> **Saved data entries**
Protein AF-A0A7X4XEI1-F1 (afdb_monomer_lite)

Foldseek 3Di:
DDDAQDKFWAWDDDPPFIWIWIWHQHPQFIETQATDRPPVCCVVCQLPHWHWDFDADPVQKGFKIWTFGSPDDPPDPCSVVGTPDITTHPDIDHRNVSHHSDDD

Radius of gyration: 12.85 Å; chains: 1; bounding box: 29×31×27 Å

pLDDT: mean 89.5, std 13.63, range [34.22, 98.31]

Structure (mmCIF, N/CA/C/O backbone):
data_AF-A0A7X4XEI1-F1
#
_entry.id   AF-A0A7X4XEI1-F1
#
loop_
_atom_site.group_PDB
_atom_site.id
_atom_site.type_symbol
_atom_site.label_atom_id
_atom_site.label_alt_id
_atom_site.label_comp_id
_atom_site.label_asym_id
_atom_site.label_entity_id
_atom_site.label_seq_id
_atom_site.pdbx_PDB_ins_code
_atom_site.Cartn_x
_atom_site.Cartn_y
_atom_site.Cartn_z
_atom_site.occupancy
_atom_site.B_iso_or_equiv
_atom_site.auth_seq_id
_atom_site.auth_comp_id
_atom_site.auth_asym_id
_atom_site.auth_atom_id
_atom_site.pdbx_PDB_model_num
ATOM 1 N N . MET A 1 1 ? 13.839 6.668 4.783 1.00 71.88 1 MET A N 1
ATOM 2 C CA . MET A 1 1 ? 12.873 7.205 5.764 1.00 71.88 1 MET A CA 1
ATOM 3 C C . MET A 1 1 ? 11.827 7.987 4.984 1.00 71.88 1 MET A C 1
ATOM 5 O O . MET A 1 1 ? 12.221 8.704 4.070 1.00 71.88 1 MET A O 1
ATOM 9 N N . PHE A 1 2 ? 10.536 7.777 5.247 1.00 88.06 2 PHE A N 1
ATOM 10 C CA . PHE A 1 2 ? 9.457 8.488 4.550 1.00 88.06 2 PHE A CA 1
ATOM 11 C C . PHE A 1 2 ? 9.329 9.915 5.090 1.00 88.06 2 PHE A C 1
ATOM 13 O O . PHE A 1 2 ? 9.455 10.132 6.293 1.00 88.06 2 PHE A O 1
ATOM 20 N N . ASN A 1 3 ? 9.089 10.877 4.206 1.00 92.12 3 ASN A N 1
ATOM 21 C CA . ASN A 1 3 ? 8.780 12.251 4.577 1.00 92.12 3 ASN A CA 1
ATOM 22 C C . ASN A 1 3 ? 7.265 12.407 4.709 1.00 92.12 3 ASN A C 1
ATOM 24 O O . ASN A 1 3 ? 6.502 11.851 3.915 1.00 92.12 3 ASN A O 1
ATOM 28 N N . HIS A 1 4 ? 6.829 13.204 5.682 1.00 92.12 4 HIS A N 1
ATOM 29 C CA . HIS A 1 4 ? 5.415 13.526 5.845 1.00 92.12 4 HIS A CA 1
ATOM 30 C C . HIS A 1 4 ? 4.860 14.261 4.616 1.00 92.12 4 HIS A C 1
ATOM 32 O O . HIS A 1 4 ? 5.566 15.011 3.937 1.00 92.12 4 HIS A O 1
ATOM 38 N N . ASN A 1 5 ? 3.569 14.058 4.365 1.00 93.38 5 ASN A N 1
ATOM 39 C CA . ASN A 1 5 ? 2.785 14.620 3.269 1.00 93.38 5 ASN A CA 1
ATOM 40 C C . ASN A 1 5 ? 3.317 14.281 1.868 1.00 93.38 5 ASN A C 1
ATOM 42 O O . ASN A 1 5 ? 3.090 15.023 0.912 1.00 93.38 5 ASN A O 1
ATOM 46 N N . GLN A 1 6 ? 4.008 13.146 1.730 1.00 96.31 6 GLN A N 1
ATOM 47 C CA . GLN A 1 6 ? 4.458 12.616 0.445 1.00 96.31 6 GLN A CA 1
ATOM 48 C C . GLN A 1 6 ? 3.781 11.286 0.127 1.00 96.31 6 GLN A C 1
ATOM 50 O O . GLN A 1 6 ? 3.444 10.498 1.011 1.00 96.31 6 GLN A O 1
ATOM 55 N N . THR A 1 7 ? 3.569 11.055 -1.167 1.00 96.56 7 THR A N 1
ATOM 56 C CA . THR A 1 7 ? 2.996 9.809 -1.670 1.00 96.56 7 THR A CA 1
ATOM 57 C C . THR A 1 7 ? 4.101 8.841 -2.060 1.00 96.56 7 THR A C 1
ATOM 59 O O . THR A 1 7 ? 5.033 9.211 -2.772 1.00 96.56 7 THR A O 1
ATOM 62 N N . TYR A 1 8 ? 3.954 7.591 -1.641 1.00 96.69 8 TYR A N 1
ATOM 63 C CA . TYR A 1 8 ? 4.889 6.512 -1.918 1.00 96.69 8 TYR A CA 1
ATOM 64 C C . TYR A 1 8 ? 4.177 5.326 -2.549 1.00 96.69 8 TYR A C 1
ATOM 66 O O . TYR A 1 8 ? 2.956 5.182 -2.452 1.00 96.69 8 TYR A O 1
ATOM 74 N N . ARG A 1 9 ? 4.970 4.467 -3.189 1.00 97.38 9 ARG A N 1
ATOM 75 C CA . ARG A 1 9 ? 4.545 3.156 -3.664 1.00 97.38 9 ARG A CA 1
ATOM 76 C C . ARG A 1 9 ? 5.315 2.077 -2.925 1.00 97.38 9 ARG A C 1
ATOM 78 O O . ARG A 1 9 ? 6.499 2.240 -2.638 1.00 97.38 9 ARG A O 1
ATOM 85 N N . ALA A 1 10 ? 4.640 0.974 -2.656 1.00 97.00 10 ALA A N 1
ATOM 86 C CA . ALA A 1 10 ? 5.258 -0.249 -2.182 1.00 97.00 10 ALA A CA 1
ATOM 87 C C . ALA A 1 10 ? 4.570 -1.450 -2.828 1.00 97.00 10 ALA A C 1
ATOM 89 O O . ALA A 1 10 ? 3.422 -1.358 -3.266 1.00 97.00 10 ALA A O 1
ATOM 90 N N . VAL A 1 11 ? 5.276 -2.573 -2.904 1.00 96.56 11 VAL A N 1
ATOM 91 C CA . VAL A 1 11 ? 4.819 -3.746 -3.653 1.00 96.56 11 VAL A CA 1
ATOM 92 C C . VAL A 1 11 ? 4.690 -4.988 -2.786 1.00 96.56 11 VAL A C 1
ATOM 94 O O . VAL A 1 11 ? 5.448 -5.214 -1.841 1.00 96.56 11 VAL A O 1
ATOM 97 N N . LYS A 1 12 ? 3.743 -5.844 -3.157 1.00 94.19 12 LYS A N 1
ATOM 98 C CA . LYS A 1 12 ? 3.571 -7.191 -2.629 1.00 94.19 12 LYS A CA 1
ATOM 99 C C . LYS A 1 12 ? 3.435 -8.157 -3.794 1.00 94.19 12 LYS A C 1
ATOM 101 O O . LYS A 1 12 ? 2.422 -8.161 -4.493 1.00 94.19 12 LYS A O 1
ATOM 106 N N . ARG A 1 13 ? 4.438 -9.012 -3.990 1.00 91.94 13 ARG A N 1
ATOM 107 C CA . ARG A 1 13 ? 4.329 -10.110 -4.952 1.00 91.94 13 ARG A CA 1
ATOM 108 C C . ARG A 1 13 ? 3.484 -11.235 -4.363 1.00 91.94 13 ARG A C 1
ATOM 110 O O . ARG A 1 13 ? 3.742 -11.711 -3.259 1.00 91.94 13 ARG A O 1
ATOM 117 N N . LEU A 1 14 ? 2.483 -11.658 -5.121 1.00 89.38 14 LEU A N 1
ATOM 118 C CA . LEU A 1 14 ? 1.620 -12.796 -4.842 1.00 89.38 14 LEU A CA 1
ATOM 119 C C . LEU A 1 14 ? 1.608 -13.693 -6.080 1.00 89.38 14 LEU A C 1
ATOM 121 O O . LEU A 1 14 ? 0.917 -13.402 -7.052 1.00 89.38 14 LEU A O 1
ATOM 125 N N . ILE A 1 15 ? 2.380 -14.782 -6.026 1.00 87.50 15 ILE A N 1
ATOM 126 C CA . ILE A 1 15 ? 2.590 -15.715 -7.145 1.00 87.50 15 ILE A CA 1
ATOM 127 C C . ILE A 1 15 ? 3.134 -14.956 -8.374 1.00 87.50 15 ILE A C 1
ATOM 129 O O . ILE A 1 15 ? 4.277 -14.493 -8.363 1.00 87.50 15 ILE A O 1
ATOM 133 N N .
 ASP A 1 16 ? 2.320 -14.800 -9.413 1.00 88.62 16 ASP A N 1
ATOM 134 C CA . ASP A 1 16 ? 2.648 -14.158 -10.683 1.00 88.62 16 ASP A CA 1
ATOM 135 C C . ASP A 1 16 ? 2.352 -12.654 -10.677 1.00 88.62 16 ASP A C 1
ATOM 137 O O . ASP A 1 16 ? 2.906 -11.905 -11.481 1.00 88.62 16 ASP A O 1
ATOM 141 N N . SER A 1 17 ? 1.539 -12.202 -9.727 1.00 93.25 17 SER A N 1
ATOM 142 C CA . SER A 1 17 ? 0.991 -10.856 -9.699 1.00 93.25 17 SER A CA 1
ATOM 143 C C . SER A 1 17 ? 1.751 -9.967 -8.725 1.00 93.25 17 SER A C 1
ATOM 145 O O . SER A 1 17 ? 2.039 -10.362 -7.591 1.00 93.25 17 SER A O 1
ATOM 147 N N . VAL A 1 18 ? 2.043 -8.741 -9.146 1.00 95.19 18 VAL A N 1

> **WORK INSTRUCTION**
Only those lines of the entries above that run from the line containing "ATOM 40 C C" to the line containing "ATOM 87 C C", both included, should be transcribed exactly.

> **SOLUTION TO THE PROBLEM**
ATOM 40 C C . ASN A 1 5 ? 3.317 14.281 1.868 1.00 93.38 5 ASN A C 1
ATOM 42 O O . ASN A 1 5 ? 3.090 15.023 0.912 1.00 93.38 5 ASN A O 1
ATOM 46 N N . GLN A 1 6 ? 4.008 13.146 1.730 1.00 96.31 6 GLN A N 1
ATOM 47 C CA . GLN A 1 6 ? 4.458 12.616 0.445 1.00 96.31 6 GLN A CA 1
ATOM 48 C C . GLN A 1 6 ? 3.781 11.286 0.127 1.00 96.31 6 GLN A C 1
ATOM 50 O O . GLN A 1 6 ? 3.444 10.498 1.011 1.00 96.31 6 GLN A O 1
ATOM 55 N N . THR A 1 7 ? 3.569 11.055 -1.167 1.00 96.56 7 THR A N 1
ATOM 56 C CA . THR A 1 7 ? 2.996 9.809 -1.670 1.00 96.56 7 THR A CA 1
ATOM 57 C C . THR A 1 7 ? 4.101 8.841 -2.060 1.00 96.56 7 THR A C 1
ATOM 59 O O . THR A 1 7 ? 5.033 9.211 -2.772 1.00 96.56 7 THR A O 1
ATOM 62 N N . TYR A 1 8 ? 3.954 7.591 -1.641 1.00 96.69 8 TYR A N 1
ATOM 63 C CA . TYR A 1 8 ? 4.889 6.512 -1.918 1.00 96.69 8 TYR A CA 1
ATOM 64 C C . TYR A 1 8 ? 4.177 5.326 -2.549 1.00 96.69 8 TYR A C 1
ATOM 66 O O . TYR A 1 8 ? 2.956 5.182 -2.452 1.00 96.69 8 TYR A O 1
ATOM 74 N N . ARG A 1 9 ? 4.970 4.467 -3.189 1.00 97.38 9 ARG A N 1
ATOM 75 C CA . ARG A 1 9 ? 4.545 3.156 -3.664 1.00 97.38 9 ARG A CA 1
ATOM 76 C C . ARG A 1 9 ? 5.315 2.077 -2.925 1.00 97.38 9 ARG A C 1
ATOM 78 O O . ARG A 1 9 ? 6.499 2.240 -2.638 1.00 97.38 9 ARG A O 1
ATOM 85 N N . ALA A 1 10 ? 4.640 0.974 -2.656 1.00 97.00 10 ALA A N 1
ATOM 86 C CA . ALA A 1 10 ? 5.258 -0.249 -2.182 1.00 97.00 10 ALA A CA 1
ATOM 87 C C . ALA A 1 10 ? 4.570 -1.450 -2.828 1.00 97.00 10 ALA A C 1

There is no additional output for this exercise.